A robo-adviser is an automated tool that makes investment decisions based on your response to questionnaires and selection of investment criteria. Your input directly affects the actions of the robo-adviser, so develop a crystal clear understanding of the intake process, set of available answers to each question, lead time to process an update, and window of opportunity to make changes. Additionally, ask who you can contact in case you don't understand a question or term.
The Securities and Exchange Commission (SEC) recommends checking with the company whether the questionnaire actually allows you to customize services or forces to fit you into the tool's predetermined options.

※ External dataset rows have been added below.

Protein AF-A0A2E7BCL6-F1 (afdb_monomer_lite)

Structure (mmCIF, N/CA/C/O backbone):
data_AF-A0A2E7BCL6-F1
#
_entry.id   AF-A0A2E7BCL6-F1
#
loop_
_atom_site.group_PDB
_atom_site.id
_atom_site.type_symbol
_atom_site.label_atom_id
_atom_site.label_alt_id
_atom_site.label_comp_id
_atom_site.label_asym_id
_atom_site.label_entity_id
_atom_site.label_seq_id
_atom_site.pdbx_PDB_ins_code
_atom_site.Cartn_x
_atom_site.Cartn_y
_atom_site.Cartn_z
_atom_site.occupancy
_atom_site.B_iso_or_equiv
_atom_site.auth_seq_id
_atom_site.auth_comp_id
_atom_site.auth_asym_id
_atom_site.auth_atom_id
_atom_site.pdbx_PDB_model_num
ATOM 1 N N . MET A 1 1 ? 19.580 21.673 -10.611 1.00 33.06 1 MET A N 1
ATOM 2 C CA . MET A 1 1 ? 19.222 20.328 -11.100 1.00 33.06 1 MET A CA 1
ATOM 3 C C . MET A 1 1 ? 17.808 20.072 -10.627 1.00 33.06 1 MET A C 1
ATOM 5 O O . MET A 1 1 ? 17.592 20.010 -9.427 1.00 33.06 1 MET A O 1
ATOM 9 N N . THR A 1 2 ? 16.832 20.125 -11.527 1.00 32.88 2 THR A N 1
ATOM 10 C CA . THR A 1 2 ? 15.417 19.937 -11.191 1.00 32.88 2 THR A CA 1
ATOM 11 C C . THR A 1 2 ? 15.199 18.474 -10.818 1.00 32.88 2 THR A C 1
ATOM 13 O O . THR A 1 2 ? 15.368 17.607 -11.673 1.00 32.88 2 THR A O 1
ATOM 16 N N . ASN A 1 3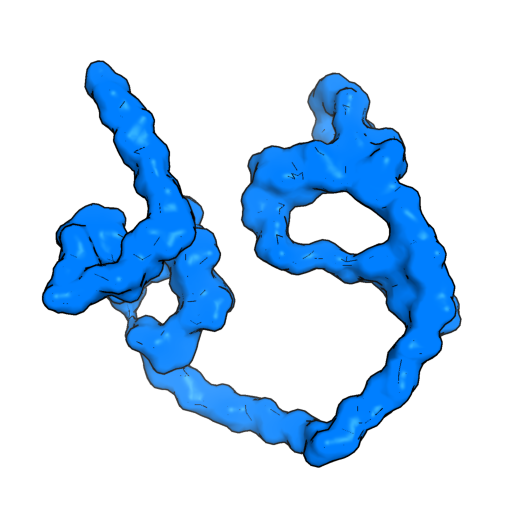 ? 14.869 18.199 -9.553 1.00 40.72 3 ASN A N 1
ATOM 17 C CA . ASN A 1 3 ? 14.366 16.894 -9.126 1.00 40.72 3 ASN A CA 1
ATOM 18 C C . ASN A 1 3 ? 13.028 16.673 -9.833 1.00 40.72 3 ASN A C 1
ATOM 20 O O . ASN A 1 3 ? 11.988 17.120 -9.359 1.00 40.72 3 ASN A O 1
ATOM 24 N N . ASN A 1 4 ? 13.072 16.056 -11.011 1.00 49.31 4 ASN A N 1
ATOM 25 C CA . ASN A 1 4 ? 11.878 15.592 -11.690 1.00 49.31 4 ASN A CA 1
ATOM 26 C C . ASN A 1 4 ? 11.429 14.336 -10.941 1.00 49.31 4 ASN A C 1
ATOM 28 O O . ASN A 1 4 ? 11.902 13.237 -11.225 1.00 49.31 4 ASN A O 1
ATOM 32 N N . THR A 1 5 ? 10.623 14.516 -9.896 1.00 64.19 5 THR A N 1
ATOM 33 C CA . THR A 1 5 ? 10.006 13.400 -9.183 1.00 64.19 5 THR A CA 1
ATOM 34 C C . THR A 1 5 ? 9.161 12.643 -10.199 1.00 64.19 5 THR A C 1
ATOM 36 O O . THR A 1 5 ? 8.192 13.192 -10.717 1.00 64.19 5 THR A O 1
ATOM 39 N N . ILE A 1 6 ? 9.573 11.421 -10.543 1.00 68.25 6 ILE A N 1
ATOM 40 C CA . ILE A 1 6 ? 8.779 10.544 -11.403 1.00 68.25 6 ILE A CA 1
ATOM 41 C C . ILE A 1 6 ? 7.449 10.327 -10.689 1.00 68.25 6 ILE A C 1
ATOM 43 O O . ILE A 1 6 ? 7.423 9.840 -9.557 1.00 68.25 6 ILE A O 1
ATOM 47 N N . ASP A 1 7 ? 6.365 10.711 -11.350 1.00 80.50 7 ASP A N 1
ATOM 48 C CA . ASP A 1 7 ? 5.026 10.373 -10.904 1.00 80.50 7 ASP A CA 1
ATOM 49 C C . ASP A 1 7 ? 4.849 8.855 -11.033 1.00 80.50 7 ASP A C 1
ATOM 51 O O . ASP A 1 7 ? 4.927 8.296 -12.130 1.00 80.50 7 ASP A O 1
ATOM 55 N N . VAL A 1 8 ? 4.662 8.186 -9.893 1.00 78.25 8 VAL A N 1
ATOM 56 C CA . VAL A 1 8 ? 4.491 6.731 -9.823 1.00 78.25 8 VAL A CA 1
ATOM 57 C C . VAL A 1 8 ? 3.308 6.288 -10.679 1.00 78.25 8 VAL A C 1
ATOM 59 O O . VAL A 1 8 ? 3.379 5.223 -11.293 1.00 78.25 8 VAL A O 1
ATOM 62 N N . GLU A 1 9 ? 2.256 7.107 -10.773 1.00 80.31 9 GLU A N 1
ATOM 63 C CA . GLU A 1 9 ? 1.074 6.783 -11.572 1.00 80.31 9 GLU A CA 1
ATOM 64 C C . GLU A 1 9 ? 1.391 6.706 -13.069 1.00 80.31 9 GLU A C 1
ATOM 66 O O . GLU A 1 9 ? 0.712 5.977 -13.789 1.00 80.31 9 GLU A O 1
ATOM 71 N N . GLN A 1 10 ? 2.451 7.382 -13.531 1.00 86.94 10 GLN A N 1
ATOM 72 C CA . GLN A 1 10 ? 2.869 7.423 -14.938 1.00 86.94 10 GLN A CA 1
ATOM 73 C C . GLN A 1 10 ? 3.825 6.286 -15.335 1.00 86.94 10 GLN A C 1
ATOM 75 O O . GLN A 1 10 ? 4.096 6.092 -16.525 1.00 86.94 10 GLN A O 1
ATOM 80 N N . ILE A 1 11 ? 4.329 5.502 -14.376 1.00 91.31 11 ILE A N 1
ATOM 81 C CA . ILE A 1 11 ? 5.229 4.377 -14.662 1.00 91.31 11 ILE A CA 1
ATOM 82 C C . ILE A 1 11 ? 4.494 3.329 -15.512 1.00 91.31 11 ILE A C 1
ATOM 84 O O . ILE A 1 11 ? 3.398 2.889 -15.171 1.00 91.31 11 ILE A O 1
ATOM 88 N N . MET A 1 12 ? 5.119 2.915 -16.622 1.00 92.38 12 MET A N 1
ATOM 89 C CA . MET A 1 12 ? 4.590 1.917 -17.568 1.00 92.38 12 MET A CA 1
ATOM 90 C C . MET A 1 12 ? 3.220 2.259 -18.209 1.00 92.38 12 MET A C 1
ATOM 92 O O . MET A 1 12 ? 2.562 1.362 -18.732 1.00 92.38 12 MET A O 1
ATOM 96 N N . GLN A 1 13 ? 2.796 3.533 -18.236 1.00 88.44 13 GLN A N 1
ATOM 97 C CA . GLN A 1 13 ? 1.487 3.947 -18.791 1.00 88.44 13 GLN A CA 1
ATOM 98 C C . GLN A 1 13 ? 1.448 4.169 -20.315 1.00 88.44 13 GLN A C 1
ATOM 100 O O . GLN A 1 13 ? 0.381 4.404 -20.882 1.00 88.44 13 GLN A O 1
ATOM 105 N N . SER A 1 14 ? 2.586 4.117 -21.010 1.00 86.81 14 SER A N 1
ATOM 106 C CA . SER A 1 14 ? 2.659 4.292 -22.469 1.00 86.81 14 SER A CA 1
ATOM 107 C C . SER A 1 14 ? 3.433 3.162 -23.147 1.00 86.81 14 SER A C 1
ATOM 109 O O . SER A 1 14 ? 4.103 2.365 -22.487 1.00 86.81 14 SER A O 1
ATOM 111 N N . TYR A 1 15 ? 3.313 3.058 -24.478 1.00 81.50 15 TYR A N 1
ATOM 112 C CA . TYR A 1 15 ? 3.967 2.008 -25.260 1.00 81.50 15 TYR A CA 1
ATOM 113 C C . TYR A 1 15 ? 4.802 2.564 -26.435 1.00 81.50 15 TYR A C 1
ATOM 115 O O . TYR A 1 15 ? 4.220 3.085 -27.390 1.00 81.50 15 TYR A O 1
ATOM 123 N N . PRO A 1 16 ? 6.143 2.402 -26.407 1.00 82.69 16 PRO A N 1
ATOM 124 C CA . PRO A 1 16 ? 6.926 2.049 -25.221 1.00 82.69 16 PRO A CA 1
ATOM 125 C C . PRO A 1 16 ? 6.902 3.194 -24.196 1.00 82.69 16 PRO A C 1
ATOM 127 O O . PRO A 1 16 ? 6.850 4.365 -24.575 1.00 82.69 16 PRO A O 1
ATOM 130 N N . ALA A 1 17 ? 6.978 2.861 -22.906 1.00 90.25 17 ALA A N 1
ATOM 131 C CA . ALA A 1 17 ? 7.172 3.861 -21.861 1.00 90.25 17 ALA A CA 1
ATOM 132 C C . ALA A 1 17 ? 8.484 4.625 -22.091 1.00 90.25 17 ALA A C 1
ATOM 134 O O . ALA A 1 17 ? 9.421 4.082 -22.687 1.00 90.25 17 ALA A O 1
ATOM 135 N N . ALA A 1 18 ? 8.570 5.869 -21.613 1.00 90.56 18 ALA A N 1
ATOM 136 C CA . ALA A 1 18 ? 9.825 6.620 -21.639 1.00 90.56 18 ALA A CA 1
ATOM 137 C C . ALA A 1 18 ? 10.935 5.817 -20.925 1.00 90.56 18 ALA A C 1
ATOM 139 O O . ALA A 1 18 ? 10.626 5.142 -19.940 1.00 90.56 18 ALA A O 1
ATOM 140 N N . PRO A 1 19 ? 12.200 5.841 -21.390 1.00 90.12 19 PRO A N 1
ATOM 141 C CA . PRO A 1 19 ? 13.270 4.999 -20.843 1.00 90.12 19 PRO A CA 1
ATOM 142 C C . PRO A 1 19 ? 13.414 5.053 -19.314 1.00 90.12 19 PRO A C 1
ATOM 144 O O . PRO A 1 19 ? 13.620 4.028 -18.672 1.00 90.12 19 PRO A O 1
ATOM 147 N N . GLU A 1 20 ? 13.249 6.230 -18.717 1.00 90.00 20 GLU A N 1
ATOM 148 C CA . GLU A 1 20 ? 13.305 6.476 -17.274 1.00 90.00 20 GLU A CA 1
ATOM 149 C C . GLU A 1 20 ? 12.103 5.915 -16.491 1.00 90.00 20 GLU A C 1
ATOM 151 O O . GLU A 1 20 ? 12.178 5.754 -15.276 1.00 90.00 20 GLU A O 1
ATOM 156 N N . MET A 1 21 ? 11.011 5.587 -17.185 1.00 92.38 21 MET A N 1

5. What Are the Key Assumptions?
This is one of those times that you must read the user's manual in full detail. Every robo-adviser operates within a set of predetermined investment guidelines and economic assumptions. For example, some may limit their trades to low-cost index funds and others may assume an inflation rate of 3% per year. Depending on the assumptions, your fund can have a very different outcome from the one that you expected. Ask for documentation regarding the investment methodology, set of economic assumptions, and list of trading guidelines. The main objective is to spot potential assumptions or guidelines that you're just not comfortable with at all.
6. What Are My Investment Options?
Just as when you hire a financial adviser or financial planner, check for the pay structure of a potential robo-adviser. Some investment houses may limit your investment options to only those from the same investment house, or worse, may receive kickbacks for purchasing specific financial vehicles. Still, you can have a robo-adviser that only trades with a limited set of securities and meets your unique investment needs. To be able to compare apples to apples, find out what the investment options are of any robo-adviser that you're considering.
7. Can the Robo-Adviser Offer Me More Later?
A robo-adviser can be a useful tool for individuals who are just starting to invest, have a low account balance, or have straightforward financial needs. As your account balance grows and your financial situation changes, you may need more advanced wealth management services, such as taxes, retirement planning, cash flow management, or estate planning that can be beyond the scope of your current robo-adviser. Finding out the service tiers of a robo-adviser is also an important criteria so you determine whether or not your robo-adviser can "grow" with you.
8. How Do I Terminate the Contract?
Understand the details of how to end a contractual relationship with the firm and how long it may take to cash out any investments if you decide to stop using the tool. For a robo-adviser involving retirement accounts, inquire about the applicable terms and conditions, if any, for a rollover to an external retirement account.
9. How Do You Protect My Personal Data?
Last, but not least, remember that you're going to access an online service. Check for the steps that the company takes to protect your personal data and the policies in case of a security breach or phishing attempt. Also, ask whether or not the company shares your information with third parties. If so, ask who those parties are and how you can opt out of having your information made available to those parties.